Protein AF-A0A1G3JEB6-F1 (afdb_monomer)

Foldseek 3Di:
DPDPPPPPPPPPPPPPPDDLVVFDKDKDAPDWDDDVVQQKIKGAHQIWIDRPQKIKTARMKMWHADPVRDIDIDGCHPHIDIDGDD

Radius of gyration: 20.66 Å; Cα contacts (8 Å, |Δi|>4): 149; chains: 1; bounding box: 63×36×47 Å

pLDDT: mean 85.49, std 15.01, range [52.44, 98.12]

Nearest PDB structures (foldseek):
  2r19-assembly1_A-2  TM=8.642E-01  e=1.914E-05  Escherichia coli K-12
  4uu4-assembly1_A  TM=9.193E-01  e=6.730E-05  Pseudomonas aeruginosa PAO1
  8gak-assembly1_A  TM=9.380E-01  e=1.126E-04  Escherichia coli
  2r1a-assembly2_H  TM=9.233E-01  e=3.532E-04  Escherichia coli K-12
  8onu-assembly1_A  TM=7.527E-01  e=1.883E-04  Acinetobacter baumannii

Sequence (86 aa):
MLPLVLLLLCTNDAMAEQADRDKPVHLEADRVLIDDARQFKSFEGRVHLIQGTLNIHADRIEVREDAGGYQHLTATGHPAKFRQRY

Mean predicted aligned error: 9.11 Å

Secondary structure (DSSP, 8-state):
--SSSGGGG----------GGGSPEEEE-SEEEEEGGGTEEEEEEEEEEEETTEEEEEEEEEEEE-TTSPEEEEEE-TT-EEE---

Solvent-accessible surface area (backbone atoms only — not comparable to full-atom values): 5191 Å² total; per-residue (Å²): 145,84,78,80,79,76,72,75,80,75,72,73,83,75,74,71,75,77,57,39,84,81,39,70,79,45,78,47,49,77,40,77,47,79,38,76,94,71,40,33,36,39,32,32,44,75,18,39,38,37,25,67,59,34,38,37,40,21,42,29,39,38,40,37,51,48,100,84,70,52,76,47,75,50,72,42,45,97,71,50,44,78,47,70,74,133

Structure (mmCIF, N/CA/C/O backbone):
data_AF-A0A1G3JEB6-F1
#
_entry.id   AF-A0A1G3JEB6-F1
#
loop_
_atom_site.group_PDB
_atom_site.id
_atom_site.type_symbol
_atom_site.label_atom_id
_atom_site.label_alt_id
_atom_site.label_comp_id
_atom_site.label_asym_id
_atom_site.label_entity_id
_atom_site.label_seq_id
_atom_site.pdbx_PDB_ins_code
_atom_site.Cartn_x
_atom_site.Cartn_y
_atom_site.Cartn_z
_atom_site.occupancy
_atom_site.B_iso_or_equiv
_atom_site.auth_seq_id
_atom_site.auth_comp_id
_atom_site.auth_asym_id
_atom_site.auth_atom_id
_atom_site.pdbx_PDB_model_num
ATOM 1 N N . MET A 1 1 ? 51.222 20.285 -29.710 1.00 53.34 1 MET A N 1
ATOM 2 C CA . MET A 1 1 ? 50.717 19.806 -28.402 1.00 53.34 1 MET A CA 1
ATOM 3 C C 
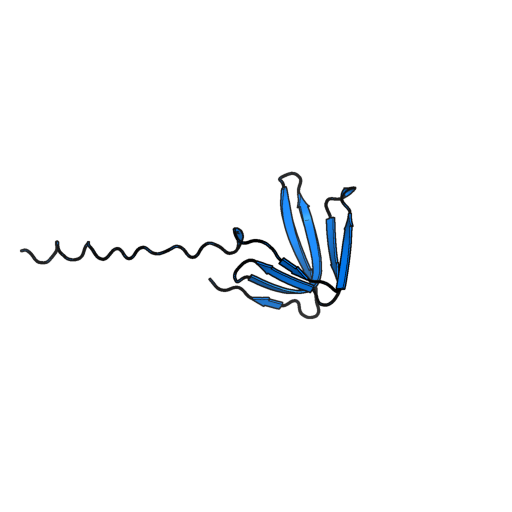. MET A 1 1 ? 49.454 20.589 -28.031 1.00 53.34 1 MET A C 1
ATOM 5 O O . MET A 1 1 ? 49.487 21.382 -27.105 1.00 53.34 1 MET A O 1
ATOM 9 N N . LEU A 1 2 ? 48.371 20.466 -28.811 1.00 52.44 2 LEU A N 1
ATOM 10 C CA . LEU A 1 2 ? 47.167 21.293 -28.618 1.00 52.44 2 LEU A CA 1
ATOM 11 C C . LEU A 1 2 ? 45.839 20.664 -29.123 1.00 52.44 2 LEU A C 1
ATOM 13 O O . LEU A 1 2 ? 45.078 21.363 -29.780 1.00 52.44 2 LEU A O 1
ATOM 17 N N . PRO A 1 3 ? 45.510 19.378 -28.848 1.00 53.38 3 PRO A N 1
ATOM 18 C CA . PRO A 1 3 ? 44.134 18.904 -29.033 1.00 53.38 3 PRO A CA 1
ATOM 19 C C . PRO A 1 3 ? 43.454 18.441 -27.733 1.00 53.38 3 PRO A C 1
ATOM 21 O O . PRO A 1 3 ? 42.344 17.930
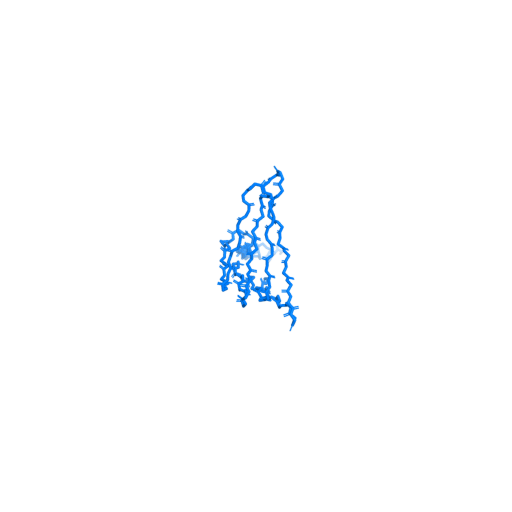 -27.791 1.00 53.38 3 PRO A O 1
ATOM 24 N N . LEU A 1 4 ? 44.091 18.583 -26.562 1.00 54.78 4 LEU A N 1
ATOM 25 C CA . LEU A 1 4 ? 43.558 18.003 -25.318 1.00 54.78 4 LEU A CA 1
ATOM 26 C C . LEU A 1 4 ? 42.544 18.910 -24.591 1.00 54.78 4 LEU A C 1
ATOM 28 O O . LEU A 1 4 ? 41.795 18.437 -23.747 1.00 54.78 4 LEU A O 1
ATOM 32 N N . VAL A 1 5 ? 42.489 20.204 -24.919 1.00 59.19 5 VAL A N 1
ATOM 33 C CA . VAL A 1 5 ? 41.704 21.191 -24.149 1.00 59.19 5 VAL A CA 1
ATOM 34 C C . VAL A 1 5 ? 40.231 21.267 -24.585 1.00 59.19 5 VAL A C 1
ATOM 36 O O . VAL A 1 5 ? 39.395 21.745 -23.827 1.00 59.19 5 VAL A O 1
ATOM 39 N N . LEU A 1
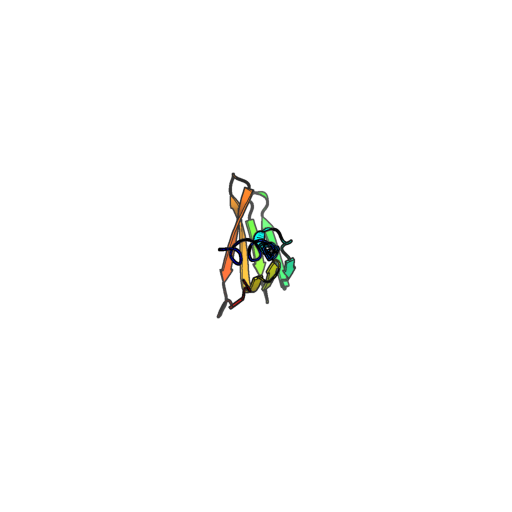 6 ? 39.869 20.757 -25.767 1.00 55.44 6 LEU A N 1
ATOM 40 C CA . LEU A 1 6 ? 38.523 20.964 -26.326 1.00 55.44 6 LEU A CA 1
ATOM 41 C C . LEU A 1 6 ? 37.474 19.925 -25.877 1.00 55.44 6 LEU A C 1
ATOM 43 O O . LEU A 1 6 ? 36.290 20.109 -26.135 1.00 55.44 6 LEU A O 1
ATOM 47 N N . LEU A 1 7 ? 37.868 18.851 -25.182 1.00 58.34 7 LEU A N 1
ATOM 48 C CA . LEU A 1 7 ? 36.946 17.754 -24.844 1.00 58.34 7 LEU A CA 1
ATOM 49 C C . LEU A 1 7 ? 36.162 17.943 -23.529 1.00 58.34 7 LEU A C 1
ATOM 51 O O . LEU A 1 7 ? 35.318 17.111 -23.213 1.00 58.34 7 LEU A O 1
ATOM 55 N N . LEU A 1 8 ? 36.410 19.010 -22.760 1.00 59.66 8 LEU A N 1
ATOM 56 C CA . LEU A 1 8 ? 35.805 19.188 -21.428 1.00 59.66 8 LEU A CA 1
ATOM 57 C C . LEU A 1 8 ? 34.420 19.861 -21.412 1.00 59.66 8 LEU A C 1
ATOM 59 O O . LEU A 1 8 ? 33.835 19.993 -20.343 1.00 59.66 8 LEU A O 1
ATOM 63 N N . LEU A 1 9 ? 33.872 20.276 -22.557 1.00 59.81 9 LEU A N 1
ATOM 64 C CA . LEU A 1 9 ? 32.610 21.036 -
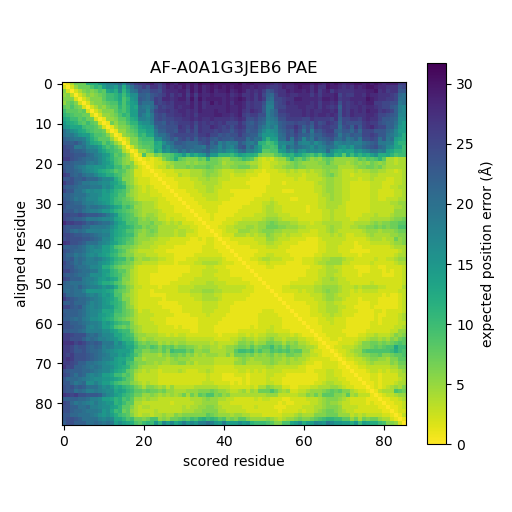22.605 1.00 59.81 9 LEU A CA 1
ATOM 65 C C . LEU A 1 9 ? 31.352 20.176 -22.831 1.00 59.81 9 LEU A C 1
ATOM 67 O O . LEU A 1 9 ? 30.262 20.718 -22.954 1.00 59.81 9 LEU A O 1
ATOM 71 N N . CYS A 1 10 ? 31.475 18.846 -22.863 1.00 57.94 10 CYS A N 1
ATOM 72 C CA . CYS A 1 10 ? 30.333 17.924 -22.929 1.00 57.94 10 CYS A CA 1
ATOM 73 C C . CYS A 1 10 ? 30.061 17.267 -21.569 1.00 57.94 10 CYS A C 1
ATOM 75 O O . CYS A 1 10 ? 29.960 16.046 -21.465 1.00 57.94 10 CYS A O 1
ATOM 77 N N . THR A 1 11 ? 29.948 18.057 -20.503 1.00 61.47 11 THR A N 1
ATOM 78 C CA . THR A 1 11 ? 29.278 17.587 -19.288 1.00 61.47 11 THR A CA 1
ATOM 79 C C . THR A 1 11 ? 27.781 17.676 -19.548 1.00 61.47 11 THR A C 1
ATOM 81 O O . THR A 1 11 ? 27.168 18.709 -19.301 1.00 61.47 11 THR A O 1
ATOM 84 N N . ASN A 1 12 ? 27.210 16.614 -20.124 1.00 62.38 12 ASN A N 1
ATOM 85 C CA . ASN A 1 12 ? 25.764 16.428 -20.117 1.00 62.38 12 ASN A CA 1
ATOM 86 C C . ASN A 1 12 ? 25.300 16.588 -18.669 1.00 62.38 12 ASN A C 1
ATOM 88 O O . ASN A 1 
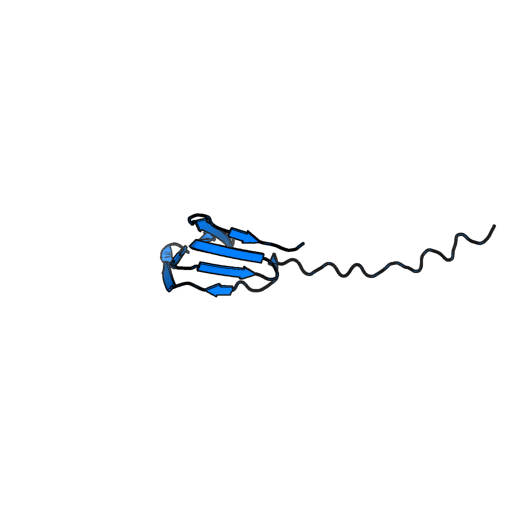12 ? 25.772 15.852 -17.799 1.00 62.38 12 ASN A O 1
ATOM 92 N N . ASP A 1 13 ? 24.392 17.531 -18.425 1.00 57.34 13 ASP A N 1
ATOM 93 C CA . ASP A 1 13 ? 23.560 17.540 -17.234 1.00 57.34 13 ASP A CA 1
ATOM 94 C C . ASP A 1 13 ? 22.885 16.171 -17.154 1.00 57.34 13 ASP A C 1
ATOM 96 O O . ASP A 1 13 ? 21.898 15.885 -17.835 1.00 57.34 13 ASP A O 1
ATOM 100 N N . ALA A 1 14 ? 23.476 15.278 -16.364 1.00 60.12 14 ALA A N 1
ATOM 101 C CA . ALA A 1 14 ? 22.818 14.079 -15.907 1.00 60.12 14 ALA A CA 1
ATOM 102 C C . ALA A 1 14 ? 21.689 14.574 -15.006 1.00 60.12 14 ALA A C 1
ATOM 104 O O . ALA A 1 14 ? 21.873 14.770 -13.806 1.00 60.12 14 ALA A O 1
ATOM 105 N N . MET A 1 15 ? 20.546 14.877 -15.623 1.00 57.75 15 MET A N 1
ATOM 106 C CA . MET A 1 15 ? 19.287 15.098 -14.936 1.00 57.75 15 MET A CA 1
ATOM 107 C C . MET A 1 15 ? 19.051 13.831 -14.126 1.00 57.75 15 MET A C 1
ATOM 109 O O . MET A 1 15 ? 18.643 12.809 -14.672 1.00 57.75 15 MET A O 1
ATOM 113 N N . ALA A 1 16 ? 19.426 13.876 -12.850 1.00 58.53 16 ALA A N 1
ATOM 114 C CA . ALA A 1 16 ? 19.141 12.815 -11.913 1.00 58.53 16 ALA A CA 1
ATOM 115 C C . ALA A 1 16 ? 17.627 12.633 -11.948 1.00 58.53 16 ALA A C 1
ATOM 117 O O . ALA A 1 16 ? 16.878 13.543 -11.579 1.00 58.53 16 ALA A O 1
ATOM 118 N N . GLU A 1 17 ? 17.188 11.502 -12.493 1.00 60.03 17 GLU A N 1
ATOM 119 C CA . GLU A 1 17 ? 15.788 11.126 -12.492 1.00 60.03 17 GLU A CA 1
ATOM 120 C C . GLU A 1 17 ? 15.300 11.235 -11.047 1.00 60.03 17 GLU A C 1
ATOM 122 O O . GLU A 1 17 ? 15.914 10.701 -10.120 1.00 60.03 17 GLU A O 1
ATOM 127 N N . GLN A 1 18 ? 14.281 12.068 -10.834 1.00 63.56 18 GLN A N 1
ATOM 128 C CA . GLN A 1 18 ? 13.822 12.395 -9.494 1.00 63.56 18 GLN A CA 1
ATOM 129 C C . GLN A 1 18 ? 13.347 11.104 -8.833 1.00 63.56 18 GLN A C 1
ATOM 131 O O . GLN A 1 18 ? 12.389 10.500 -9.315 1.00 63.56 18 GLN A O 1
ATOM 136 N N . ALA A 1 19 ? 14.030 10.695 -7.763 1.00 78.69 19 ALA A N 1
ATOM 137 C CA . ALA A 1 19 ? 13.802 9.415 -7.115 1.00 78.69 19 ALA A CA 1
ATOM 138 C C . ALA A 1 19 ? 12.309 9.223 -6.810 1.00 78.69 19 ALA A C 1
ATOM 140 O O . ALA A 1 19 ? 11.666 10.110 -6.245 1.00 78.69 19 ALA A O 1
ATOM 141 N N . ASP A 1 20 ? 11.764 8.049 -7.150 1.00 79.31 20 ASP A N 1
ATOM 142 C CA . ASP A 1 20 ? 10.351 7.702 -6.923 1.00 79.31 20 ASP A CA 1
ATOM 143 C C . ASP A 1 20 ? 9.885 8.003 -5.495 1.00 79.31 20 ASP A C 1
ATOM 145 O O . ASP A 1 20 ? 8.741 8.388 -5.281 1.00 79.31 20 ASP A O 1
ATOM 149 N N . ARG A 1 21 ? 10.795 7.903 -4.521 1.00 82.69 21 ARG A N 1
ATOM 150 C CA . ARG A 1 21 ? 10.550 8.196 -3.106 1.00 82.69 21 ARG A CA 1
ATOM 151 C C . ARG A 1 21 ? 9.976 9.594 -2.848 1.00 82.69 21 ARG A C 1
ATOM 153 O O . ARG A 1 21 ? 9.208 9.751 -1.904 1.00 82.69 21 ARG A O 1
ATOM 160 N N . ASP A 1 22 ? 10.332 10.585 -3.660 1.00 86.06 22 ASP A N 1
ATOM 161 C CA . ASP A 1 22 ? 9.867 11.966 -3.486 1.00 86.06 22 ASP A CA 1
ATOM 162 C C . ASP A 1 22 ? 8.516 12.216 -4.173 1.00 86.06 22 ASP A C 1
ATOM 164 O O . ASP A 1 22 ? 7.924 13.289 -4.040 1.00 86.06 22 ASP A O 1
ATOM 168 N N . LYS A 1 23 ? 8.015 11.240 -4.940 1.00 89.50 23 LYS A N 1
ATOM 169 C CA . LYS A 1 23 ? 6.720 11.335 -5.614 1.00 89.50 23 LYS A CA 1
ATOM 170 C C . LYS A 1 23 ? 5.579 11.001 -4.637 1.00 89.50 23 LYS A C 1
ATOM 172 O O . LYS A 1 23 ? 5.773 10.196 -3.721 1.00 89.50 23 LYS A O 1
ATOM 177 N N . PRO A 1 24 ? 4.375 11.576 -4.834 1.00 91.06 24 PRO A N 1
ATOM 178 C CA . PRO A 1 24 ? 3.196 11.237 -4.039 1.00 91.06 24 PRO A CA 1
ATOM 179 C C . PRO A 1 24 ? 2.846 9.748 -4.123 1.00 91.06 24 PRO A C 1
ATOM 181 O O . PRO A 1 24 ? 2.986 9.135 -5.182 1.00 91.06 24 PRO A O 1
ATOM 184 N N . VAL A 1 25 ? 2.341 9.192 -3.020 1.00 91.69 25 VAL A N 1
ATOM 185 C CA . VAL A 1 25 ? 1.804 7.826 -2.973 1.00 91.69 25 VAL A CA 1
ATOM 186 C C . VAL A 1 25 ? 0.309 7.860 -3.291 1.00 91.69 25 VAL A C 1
- - - -
● **WHAT YOU NEED TO DO**: All lines in the data above from the one with "ATOM 48 C CA" through the one with "ATOM 57 C C" must be repeated exactly, and no others.

● **TASK SOLUTION**:
ATOM 48 C CA . LEU A 1 7 ? 36.946 17.754 -24.844 1.00 58.34 7 LEU A CA 1
ATOM 49 C C . LEU A 1 7 ? 36.162 17.943 -23.529 1.00 58.34 7 LEU A C 1
ATOM 51 O O . LEU A 1 7 ? 35.318 17.111 -23.213 1.00 58.34 7 LEU A O 1
ATOM 55 N N . LEU A 1 8 ? 36.410 19.010 -22.760 1.00 59.66 8 LEU A N 1
ATOM 56 C CA . LEU A 1 8 ? 35.805 19.188 -21.428 1.00 59.66 8 LEU A CA 1
ATOM 57 C C . LEU A 1 8 ? 34.420 19.861 -21.412 1.00 59.66 8 LEU A C 1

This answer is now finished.